Jetzt ist es gerade so, dass ich seit einem Jahr darum kämpfe, den Zuschuss zu erhalten. Ich benötige ein größeres Auto, um meinen E-Rolli mitnehmen UND selbstständig fahren zu können.

In Zeiten knapper Kassen und vieler Sparmaßnahmen, ist es nicht mehr so einfach an Kraftfahrzeughilfe zu kommen. Obwohl wir in gewissem Maße einen Anspruch darauf haben.
Klar geht es hier nicht darum, in Saus und Braus zu leben, 😉 Nein, es geht um selbstbestimmte Teilhabe! Um ein unabhängiges Leben.
Wir, die wir eh schon jeden Tag mehr Kraft für alles brauchen, haben oft keine Kraft mehr, um lange Wege zu/mit Bus und Bahn zurückzulegen. Falls dies überhaupt geht. Wir bräuchten Entlassung, Unterstützung, mehr Leichtigkeit im Leben.
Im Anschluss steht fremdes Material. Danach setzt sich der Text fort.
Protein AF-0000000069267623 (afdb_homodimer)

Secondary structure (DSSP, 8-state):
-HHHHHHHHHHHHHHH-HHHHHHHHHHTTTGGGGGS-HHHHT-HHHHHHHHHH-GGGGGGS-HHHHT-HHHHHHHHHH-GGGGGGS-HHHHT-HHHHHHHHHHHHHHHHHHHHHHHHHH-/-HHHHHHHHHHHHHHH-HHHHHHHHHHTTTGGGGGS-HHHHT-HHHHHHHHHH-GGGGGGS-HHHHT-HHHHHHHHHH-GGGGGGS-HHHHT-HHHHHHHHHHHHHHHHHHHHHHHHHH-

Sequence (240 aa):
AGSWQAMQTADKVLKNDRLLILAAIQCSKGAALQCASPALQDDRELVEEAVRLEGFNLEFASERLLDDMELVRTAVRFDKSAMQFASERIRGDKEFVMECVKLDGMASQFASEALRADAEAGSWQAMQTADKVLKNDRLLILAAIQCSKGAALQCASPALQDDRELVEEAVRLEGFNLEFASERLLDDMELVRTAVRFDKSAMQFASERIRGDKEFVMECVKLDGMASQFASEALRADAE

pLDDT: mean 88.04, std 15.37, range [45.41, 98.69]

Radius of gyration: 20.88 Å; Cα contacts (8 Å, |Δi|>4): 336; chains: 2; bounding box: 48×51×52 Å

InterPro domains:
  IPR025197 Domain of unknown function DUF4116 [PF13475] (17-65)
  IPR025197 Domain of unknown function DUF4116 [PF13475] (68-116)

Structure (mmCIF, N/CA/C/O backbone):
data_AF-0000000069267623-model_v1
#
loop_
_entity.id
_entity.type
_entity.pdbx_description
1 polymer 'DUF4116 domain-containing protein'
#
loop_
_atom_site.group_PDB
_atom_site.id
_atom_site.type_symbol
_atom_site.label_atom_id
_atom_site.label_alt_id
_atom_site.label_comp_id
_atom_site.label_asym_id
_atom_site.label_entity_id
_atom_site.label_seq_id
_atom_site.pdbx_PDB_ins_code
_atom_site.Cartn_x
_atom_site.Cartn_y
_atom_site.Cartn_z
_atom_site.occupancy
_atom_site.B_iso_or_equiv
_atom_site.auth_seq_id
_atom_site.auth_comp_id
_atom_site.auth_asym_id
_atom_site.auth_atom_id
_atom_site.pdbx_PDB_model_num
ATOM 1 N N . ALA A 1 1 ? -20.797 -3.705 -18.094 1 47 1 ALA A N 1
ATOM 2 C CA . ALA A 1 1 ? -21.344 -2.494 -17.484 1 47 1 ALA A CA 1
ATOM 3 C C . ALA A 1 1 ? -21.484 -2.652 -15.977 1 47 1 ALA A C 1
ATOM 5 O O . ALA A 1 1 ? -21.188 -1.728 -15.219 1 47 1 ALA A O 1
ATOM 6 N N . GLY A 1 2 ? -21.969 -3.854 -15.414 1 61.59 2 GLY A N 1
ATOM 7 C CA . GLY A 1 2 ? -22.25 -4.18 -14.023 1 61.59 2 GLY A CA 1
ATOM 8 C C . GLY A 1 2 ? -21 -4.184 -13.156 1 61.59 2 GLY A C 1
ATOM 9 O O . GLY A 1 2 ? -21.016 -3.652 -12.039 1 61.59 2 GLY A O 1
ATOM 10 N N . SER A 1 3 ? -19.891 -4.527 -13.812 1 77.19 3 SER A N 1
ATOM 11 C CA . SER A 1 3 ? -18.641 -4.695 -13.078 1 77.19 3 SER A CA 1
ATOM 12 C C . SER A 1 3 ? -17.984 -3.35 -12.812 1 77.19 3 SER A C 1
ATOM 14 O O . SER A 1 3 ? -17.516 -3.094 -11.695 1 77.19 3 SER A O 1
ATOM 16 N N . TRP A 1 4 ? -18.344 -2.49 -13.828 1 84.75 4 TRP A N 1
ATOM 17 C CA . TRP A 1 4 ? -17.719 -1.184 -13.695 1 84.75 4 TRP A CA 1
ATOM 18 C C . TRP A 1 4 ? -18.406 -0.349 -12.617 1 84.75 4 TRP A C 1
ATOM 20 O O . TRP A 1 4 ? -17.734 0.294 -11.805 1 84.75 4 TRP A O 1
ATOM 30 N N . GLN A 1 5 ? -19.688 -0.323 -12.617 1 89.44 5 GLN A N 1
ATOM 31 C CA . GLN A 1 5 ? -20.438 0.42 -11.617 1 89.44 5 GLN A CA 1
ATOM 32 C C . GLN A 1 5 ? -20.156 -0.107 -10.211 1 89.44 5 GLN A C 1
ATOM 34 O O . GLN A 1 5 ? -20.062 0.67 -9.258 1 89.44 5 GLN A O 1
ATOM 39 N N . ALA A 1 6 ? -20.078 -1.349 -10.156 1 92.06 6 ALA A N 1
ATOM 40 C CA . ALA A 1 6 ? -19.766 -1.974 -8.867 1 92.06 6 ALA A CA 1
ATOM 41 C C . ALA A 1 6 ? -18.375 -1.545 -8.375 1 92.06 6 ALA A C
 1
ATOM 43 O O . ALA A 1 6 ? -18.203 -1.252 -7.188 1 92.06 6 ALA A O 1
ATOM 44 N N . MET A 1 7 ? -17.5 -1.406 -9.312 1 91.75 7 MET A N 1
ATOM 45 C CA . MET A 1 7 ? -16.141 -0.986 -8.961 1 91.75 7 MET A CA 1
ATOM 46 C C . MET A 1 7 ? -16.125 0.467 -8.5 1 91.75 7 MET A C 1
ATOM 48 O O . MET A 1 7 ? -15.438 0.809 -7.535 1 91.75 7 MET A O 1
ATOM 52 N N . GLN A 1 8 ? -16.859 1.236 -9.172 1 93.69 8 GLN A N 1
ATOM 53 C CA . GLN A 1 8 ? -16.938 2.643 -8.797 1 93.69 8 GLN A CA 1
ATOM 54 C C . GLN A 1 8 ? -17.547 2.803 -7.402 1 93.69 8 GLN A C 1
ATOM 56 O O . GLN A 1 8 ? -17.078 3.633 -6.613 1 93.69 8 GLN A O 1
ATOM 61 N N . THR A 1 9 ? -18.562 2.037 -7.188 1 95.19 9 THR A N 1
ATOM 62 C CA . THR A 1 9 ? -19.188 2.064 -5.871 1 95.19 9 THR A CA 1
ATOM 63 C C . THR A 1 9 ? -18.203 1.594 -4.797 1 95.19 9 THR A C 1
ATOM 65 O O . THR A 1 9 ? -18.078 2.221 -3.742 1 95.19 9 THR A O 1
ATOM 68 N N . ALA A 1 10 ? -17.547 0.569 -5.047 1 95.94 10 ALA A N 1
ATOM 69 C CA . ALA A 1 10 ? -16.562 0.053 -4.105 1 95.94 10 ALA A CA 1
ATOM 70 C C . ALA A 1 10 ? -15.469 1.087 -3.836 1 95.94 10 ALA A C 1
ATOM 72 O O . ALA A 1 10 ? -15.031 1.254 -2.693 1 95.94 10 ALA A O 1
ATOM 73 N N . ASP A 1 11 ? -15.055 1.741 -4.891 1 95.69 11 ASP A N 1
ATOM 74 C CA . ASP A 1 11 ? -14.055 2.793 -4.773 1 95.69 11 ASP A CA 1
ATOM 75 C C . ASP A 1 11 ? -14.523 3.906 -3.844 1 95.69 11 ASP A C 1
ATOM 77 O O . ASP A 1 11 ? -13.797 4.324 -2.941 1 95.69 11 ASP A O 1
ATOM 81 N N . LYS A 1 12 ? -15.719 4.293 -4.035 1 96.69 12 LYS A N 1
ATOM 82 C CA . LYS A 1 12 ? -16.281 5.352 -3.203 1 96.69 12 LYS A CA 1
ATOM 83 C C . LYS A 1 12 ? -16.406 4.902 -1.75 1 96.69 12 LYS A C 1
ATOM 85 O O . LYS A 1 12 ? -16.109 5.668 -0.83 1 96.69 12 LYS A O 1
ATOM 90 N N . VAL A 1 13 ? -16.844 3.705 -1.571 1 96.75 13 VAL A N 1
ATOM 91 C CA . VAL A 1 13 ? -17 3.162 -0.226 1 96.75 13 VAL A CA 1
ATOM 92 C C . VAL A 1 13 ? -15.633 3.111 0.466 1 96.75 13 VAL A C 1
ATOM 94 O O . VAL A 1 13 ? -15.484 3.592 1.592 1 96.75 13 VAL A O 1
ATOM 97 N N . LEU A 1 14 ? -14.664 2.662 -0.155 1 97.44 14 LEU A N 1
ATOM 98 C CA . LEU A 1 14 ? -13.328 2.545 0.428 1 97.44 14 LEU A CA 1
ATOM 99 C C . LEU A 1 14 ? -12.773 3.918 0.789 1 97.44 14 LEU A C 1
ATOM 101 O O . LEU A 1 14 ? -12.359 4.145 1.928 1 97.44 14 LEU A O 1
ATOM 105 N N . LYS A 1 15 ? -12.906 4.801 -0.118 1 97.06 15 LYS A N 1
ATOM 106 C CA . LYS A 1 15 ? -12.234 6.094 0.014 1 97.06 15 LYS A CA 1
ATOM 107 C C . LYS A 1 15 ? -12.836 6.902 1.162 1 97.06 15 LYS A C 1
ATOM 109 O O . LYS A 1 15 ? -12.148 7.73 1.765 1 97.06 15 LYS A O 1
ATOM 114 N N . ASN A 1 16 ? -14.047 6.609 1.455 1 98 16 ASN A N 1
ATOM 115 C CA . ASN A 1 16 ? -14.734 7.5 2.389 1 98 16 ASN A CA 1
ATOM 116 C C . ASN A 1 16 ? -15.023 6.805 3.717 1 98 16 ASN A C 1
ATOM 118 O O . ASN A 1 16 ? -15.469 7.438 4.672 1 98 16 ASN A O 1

Auch wenn es keiner gerne zugibt, werden wir oft durch die äußeren Umstände behindert.
Die Wahrscheinlichkeit, dass man auf dem Land einen Zuschuss zum Auto bekommt, ist größer als in der Stadt. Denn dort kommt als Erstes das Argument der guten ÖPNV-Anbindungen. Unabhängig davon, was sonst noch für Argumente unsererseits, die gegen öffentliche Verkehrsmittel angebracht wurden.
Gesetzestexte werden gerne nur auf eine Weise ausgelegt (natürlich zugunsten des Amtes) obwohl man durchaus zu verschiedenen Ansichten kommen könnte.

Ich verstehe es ja irgendwie. Wenn man als Amt einmal einen Zuschuss gewährt, könnten bald mehr Menschen kommen und denselben Anspruch stellen. Das würde ganz schön teuer werden.
Nur steht es uns zu. Es gibt Gesetze, die eine Teilhabe möglich machen sollen, die sich an der Situation eines nicht behinderten, nicht sozialhilfebedürftigen Erwachsenen orientieren.
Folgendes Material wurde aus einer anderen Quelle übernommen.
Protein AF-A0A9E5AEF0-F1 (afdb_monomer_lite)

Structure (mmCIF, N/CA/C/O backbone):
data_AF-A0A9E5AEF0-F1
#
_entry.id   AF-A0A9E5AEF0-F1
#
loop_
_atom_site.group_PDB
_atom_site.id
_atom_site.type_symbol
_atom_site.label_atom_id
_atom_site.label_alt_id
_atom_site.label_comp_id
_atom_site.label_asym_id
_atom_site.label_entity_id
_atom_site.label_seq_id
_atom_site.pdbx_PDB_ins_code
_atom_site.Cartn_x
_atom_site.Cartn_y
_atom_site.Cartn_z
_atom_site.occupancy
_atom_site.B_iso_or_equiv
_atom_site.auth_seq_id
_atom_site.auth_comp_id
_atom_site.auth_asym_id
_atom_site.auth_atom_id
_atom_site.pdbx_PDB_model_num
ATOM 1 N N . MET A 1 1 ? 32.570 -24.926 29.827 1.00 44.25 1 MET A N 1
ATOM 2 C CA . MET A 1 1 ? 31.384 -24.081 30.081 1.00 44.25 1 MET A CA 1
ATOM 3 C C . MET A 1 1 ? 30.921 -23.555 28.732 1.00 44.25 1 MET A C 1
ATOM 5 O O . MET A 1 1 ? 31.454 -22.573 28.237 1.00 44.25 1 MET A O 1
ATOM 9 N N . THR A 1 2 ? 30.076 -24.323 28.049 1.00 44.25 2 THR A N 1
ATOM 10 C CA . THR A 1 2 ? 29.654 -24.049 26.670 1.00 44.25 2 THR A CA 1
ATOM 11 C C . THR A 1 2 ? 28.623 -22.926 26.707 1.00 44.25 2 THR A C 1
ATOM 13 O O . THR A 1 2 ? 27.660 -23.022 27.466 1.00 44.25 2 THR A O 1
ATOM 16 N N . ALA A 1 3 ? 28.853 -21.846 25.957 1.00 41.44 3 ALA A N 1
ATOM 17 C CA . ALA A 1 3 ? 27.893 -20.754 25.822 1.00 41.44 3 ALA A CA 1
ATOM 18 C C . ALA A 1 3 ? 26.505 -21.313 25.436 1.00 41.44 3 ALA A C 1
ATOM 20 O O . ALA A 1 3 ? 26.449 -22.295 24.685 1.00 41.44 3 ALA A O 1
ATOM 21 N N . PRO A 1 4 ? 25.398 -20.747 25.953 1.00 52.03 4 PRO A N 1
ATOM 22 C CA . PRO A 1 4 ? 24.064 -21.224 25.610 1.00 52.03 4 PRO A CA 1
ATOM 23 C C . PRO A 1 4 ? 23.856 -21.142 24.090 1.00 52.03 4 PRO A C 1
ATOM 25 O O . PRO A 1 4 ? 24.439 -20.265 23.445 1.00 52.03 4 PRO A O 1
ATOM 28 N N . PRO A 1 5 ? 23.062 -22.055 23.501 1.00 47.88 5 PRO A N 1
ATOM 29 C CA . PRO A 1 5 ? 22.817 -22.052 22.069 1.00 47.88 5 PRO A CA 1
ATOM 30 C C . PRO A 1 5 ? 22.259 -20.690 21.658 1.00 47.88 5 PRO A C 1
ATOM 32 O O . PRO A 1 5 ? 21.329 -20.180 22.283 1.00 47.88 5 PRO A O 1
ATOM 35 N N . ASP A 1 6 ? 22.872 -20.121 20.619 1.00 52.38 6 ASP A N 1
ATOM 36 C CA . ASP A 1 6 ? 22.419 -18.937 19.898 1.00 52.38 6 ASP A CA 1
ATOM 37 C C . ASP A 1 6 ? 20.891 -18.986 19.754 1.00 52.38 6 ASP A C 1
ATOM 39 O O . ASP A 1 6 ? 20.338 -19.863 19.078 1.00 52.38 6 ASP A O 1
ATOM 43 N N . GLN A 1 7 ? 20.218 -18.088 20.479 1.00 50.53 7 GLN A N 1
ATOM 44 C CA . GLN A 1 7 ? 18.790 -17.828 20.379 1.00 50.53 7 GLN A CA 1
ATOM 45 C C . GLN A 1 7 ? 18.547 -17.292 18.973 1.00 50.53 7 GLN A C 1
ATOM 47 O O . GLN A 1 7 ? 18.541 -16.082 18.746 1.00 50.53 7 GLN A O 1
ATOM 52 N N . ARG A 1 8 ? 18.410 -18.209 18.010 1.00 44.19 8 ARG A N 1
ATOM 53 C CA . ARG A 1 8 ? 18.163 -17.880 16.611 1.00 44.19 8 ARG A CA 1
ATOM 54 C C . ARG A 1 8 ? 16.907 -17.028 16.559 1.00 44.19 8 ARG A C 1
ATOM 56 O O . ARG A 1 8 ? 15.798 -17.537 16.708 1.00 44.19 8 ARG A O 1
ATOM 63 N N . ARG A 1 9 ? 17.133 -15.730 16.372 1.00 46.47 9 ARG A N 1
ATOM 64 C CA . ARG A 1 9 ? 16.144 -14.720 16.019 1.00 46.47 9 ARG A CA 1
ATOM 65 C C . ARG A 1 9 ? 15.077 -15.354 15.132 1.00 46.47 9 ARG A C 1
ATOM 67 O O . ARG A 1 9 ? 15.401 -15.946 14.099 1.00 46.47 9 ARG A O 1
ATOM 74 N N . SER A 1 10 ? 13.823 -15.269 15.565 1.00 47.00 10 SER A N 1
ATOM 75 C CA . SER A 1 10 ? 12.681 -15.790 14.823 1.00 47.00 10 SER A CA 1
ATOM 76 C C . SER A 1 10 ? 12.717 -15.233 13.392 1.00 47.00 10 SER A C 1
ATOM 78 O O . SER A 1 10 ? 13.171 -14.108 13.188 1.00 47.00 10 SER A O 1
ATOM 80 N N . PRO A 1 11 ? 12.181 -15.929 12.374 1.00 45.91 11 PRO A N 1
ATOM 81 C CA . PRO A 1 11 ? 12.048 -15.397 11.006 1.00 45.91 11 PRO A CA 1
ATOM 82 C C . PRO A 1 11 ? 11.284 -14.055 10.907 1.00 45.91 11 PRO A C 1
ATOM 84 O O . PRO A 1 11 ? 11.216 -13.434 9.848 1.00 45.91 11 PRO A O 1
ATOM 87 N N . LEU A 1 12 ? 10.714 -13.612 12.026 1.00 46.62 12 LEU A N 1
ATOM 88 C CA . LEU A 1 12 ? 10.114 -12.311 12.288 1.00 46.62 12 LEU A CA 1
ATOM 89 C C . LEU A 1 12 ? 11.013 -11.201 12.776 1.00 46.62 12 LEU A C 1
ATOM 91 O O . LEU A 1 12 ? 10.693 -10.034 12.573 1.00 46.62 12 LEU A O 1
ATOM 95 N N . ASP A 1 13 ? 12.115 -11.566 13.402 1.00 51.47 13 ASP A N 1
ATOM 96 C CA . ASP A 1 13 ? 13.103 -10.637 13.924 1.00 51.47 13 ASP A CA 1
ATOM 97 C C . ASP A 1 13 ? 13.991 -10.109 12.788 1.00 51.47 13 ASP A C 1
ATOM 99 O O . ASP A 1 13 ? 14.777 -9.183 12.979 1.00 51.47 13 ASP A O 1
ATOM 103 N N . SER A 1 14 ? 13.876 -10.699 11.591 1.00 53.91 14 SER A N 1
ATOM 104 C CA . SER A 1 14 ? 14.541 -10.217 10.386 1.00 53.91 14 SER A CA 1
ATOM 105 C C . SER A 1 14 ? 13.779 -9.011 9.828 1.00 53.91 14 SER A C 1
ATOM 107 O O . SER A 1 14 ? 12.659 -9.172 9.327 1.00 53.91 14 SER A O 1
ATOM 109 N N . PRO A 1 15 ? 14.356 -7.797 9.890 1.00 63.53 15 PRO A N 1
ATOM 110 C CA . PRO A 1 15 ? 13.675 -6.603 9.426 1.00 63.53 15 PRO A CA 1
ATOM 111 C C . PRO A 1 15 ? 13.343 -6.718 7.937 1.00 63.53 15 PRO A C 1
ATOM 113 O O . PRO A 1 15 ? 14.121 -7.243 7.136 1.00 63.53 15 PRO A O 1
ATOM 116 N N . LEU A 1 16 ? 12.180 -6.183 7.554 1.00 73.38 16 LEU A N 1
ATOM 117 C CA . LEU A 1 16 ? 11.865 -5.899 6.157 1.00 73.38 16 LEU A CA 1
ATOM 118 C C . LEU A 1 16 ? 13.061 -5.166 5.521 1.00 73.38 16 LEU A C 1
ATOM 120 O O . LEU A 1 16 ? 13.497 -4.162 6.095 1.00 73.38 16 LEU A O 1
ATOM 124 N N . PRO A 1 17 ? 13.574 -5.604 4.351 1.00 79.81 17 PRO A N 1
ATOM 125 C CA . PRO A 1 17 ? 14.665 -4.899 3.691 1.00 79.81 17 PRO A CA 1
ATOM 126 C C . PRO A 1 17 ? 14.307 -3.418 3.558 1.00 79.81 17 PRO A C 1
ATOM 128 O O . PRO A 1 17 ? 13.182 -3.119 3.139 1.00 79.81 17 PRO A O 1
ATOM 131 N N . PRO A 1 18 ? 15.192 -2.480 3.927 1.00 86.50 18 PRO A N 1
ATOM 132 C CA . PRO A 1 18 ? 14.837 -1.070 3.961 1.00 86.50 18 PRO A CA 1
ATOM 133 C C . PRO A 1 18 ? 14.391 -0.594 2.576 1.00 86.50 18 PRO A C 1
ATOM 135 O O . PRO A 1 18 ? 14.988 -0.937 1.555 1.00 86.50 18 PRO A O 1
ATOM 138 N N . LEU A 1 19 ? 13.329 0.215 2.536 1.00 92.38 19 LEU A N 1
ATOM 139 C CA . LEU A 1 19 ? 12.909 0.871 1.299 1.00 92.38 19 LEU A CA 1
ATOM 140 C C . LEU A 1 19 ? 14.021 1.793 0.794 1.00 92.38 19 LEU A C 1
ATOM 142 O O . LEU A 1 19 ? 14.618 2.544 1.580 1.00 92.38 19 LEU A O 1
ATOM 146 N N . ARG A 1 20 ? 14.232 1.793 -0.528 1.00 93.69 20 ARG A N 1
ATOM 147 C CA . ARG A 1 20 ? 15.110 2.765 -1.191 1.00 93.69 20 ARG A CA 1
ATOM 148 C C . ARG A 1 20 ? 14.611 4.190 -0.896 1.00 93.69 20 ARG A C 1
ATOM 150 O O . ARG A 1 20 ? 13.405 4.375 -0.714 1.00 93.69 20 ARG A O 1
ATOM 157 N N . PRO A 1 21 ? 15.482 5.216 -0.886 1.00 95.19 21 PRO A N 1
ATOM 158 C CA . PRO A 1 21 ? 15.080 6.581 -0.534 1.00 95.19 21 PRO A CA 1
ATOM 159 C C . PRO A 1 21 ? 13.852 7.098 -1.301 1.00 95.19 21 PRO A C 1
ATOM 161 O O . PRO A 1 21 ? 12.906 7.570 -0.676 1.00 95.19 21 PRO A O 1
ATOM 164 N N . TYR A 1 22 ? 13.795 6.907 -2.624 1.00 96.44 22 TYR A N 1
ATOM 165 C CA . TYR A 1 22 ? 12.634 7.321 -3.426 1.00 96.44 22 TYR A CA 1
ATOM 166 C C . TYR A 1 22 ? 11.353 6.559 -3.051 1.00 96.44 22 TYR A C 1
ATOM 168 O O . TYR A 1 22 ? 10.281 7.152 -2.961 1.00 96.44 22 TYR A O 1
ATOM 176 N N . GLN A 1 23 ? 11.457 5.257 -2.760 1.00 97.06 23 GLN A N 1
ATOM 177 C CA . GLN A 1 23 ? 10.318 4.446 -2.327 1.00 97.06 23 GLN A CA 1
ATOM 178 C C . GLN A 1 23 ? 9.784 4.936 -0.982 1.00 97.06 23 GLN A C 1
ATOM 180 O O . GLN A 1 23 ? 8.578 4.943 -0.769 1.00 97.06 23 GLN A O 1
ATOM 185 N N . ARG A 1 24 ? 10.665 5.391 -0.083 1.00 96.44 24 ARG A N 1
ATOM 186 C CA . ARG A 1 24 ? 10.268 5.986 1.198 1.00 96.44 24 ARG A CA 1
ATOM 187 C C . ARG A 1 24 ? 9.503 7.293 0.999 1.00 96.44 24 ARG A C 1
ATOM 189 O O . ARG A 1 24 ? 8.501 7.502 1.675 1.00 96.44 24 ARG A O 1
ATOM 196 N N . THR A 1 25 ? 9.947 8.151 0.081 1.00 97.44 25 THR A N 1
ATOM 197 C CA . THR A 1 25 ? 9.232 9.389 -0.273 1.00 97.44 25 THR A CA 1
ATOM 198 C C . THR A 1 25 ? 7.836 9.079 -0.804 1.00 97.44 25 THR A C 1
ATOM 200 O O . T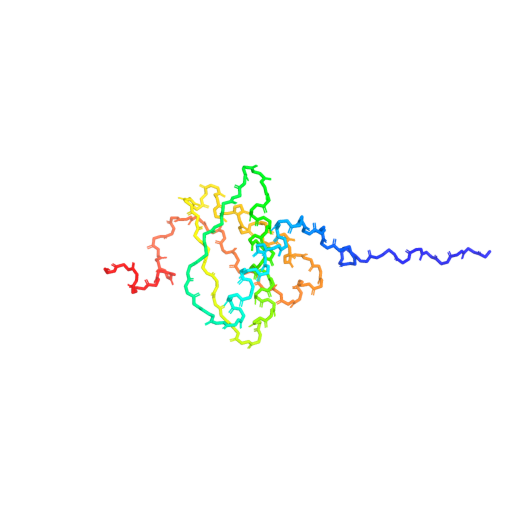HR A 1 25 ? 6.855 9.645 -0.326 1.00 97.44 25 THR A O 1
ATOM 203 N N . ILE A 1 26 ? 7.733 8.115 -1.720 1.00 97.69 26 ILE A N 1
ATOM 204 C CA . ILE A 1 26 ? 6.452 7.681 -2.280 1.00 97.69 26 ILE A CA 1
ATOM 205 C C . ILE A 1 26 ? 5.549 7.073 -1.195 1.00 97.69 26 ILE A C 1
ATOM 207 O O . ILE A 1 26 ? 4.385 7.452 -1.090 1.00 97.69 26 ILE A O 1
ATOM 211 N N . ALA A 1 27 ? 6.074 6.181 -0.346 1.00 97.12 27 ALA A N 1
ATOM 212 C CA . ALA A 1 27 ? 5.316 5.571 0.748 1.00 97.12 27 ALA A CA 1
ATOM 213 C C . ALA A 1 27 ? 4.748 6.631 1.700 1.00 97.12 27 ALA A C 1
ATOM 215 O O . ALA A 1 27 ? 3.573 6.577 2.046 1.00 97.12 27 ALA A O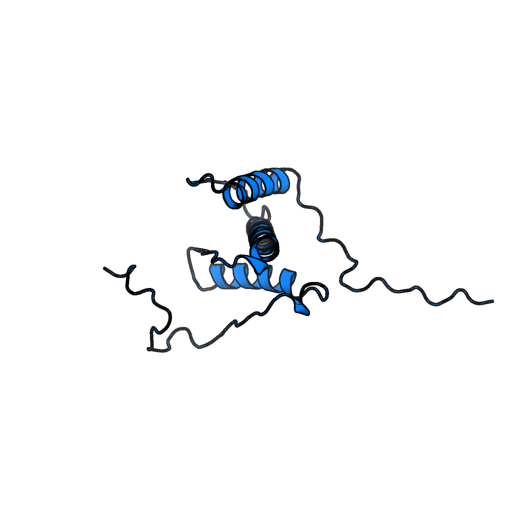 1
ATOM 216 N N . LYS A 1 28 ? 5.553 7.634 2.078 1.00 96.19 28 LYS A N 1
ATOM 217 C CA . LYS A 1 28 ? 5.095 8.758 2.908 1.00 96.19 28 LYS A CA 1
ATOM 218 C C . LYS A 1 28 ? 3.974 9.549 2.233 1.00 96.19 28 LYS A C 1
ATOM 220 O O . LYS A 1 28 ? 3.014 9.907 2.908 1.00 96.19 28 LYS A O 1
ATOM 225 N N . ALA A 1 29 ? 4.070 9.799 0.927 1.00 96.44 29 ALA A N 1
ATOM 226 C CA . ALA A 1 29 ? 3.031 10.508 0.183 1.00 96.44 29 ALA A CA 1
ATOM 227 C C . ALA A 1 29 ? 1.709 9.719 0.145 1.00 96.44 29 ALA A C 1
ATOM 229 O O . ALA A 1 29 ? 0.653 10.287 0.424 1.00 96.44 29 ALA A O 1
ATOM 230 N N . ILE A 1 30 ? 1.767 8.410 -0.132 1.00 96.25 30 ILE A N 1
ATOM 231 C CA . ILE A 1 30 ? 0.593 7.521 -0.147 1.00 96.25 30 ILE A CA 1
ATOM 232 C C . ILE A 1 30 ? -0.038 7.442 1.249 1.00 96.25 30 ILE A C 1
ATOM 234 O O . ILE A 1 30 ? -1.215 7.762 1.416 1.00 96.25 30 ILE A O 1
ATOM 238 N N . LEU A 1 31 ? 0.751 7.053 2.258 1.00 95.81 31 LEU A N 1
ATOM 239 C CA . LEU A 1 31 ? 0.270 6.858 3.627 1.00 95.81 31 LEU A CA 1
ATOM 240 C C . LEU A 1 31 ? -0.243 8.164 4.229 1.00 95.81 31 LEU A C 1
ATOM 242 O O . LEU A 1 31 ? -1.294 8.167 4.855 1.00 95.81 31 LEU A O 1
ATOM 246 N N . GLY A 1 32 ? 0.447 9.282 3.997 1.00 95.50 32 GLY A N 1
ATOM 247 C CA . GLY A 1 32 ? 0.003 10.590 4.465 1.00 95.50 32 GLY A CA 1
ATOM 248 C C . GLY A 1 32 ? -1.368 10.964 3.903 1.00 95.50 32 GLY A C 1
ATOM 249 O O . GLY A 1 32 ? -2.250 11.365 4.655 1.00 95.50 32 GLY A O 1
ATOM 250 N N . ARG A 1 33 ? -1.604 10.790 2.597 1.00 94.56 33 ARG A N 1
ATOM 251 C CA . ARG A 1 33 ? -2.925 11.101 2.022 1.00 94.56 33 ARG A CA 1
ATOM 252 C C . ARG A 1 33 ? -4.023 10.179 2.544 1.00 94.56 33 ARG A C 1
ATOM 254 O O . ARG A 1 33 ? -5.099 10.675 2.869 1.00 94.56 33 ARG A O 1
ATOM 261 N N . ALA A 1 34 ? -3.743 8.879 2.635 1.00 93.25 34 ALA A N 1
ATOM 262 C CA . ALA A 1 34 ? -4.709 7.882 3.085 1.00 93.25 34 ALA A CA 1
ATOM 263 C C . ALA A 1 34 ? -5.070 8.047 4.572 1.00 93.25 34 ALA A C 1
ATOM 265 O O . ALA A 1 34 ? -6.248 8.077 4.915 1.00 93.25 34 ALA A O 1
ATOM 266 N N . LEU A 1 35 ? -4.074 8.209 5.450 1.00 93.00 35 LEU A N 1
ATOM 267 C CA . LEU A 1 35 ? -4.284 8.322 6.898 1.00 93.00 35 LEU A CA 1
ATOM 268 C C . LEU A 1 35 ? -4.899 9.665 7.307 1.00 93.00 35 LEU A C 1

Dennoch lohnt es sich, einen Antrag auf Kraftfahrzeughilfe zu stellen!
Hab den Mut, es zu probieren. Ein umgebautes Auto kann dir dein Leben massiv erleichtern!
Nicht nur, dass du dann vielleicht wieder arbeiten gehen könntest (wenn es denn möglich wäre). Du könntest auch ein Ehrenamt ausüben. Etwas tun, was deinem Leben Sinn schenkt. Oder mit deiner Familie einfach den Alltag schmerzfreier gestalten. In so vielen Bereichen erleichtert ein Auto unser Leben.

Hab den Mut für dich einzustehen und werde wieder mobil.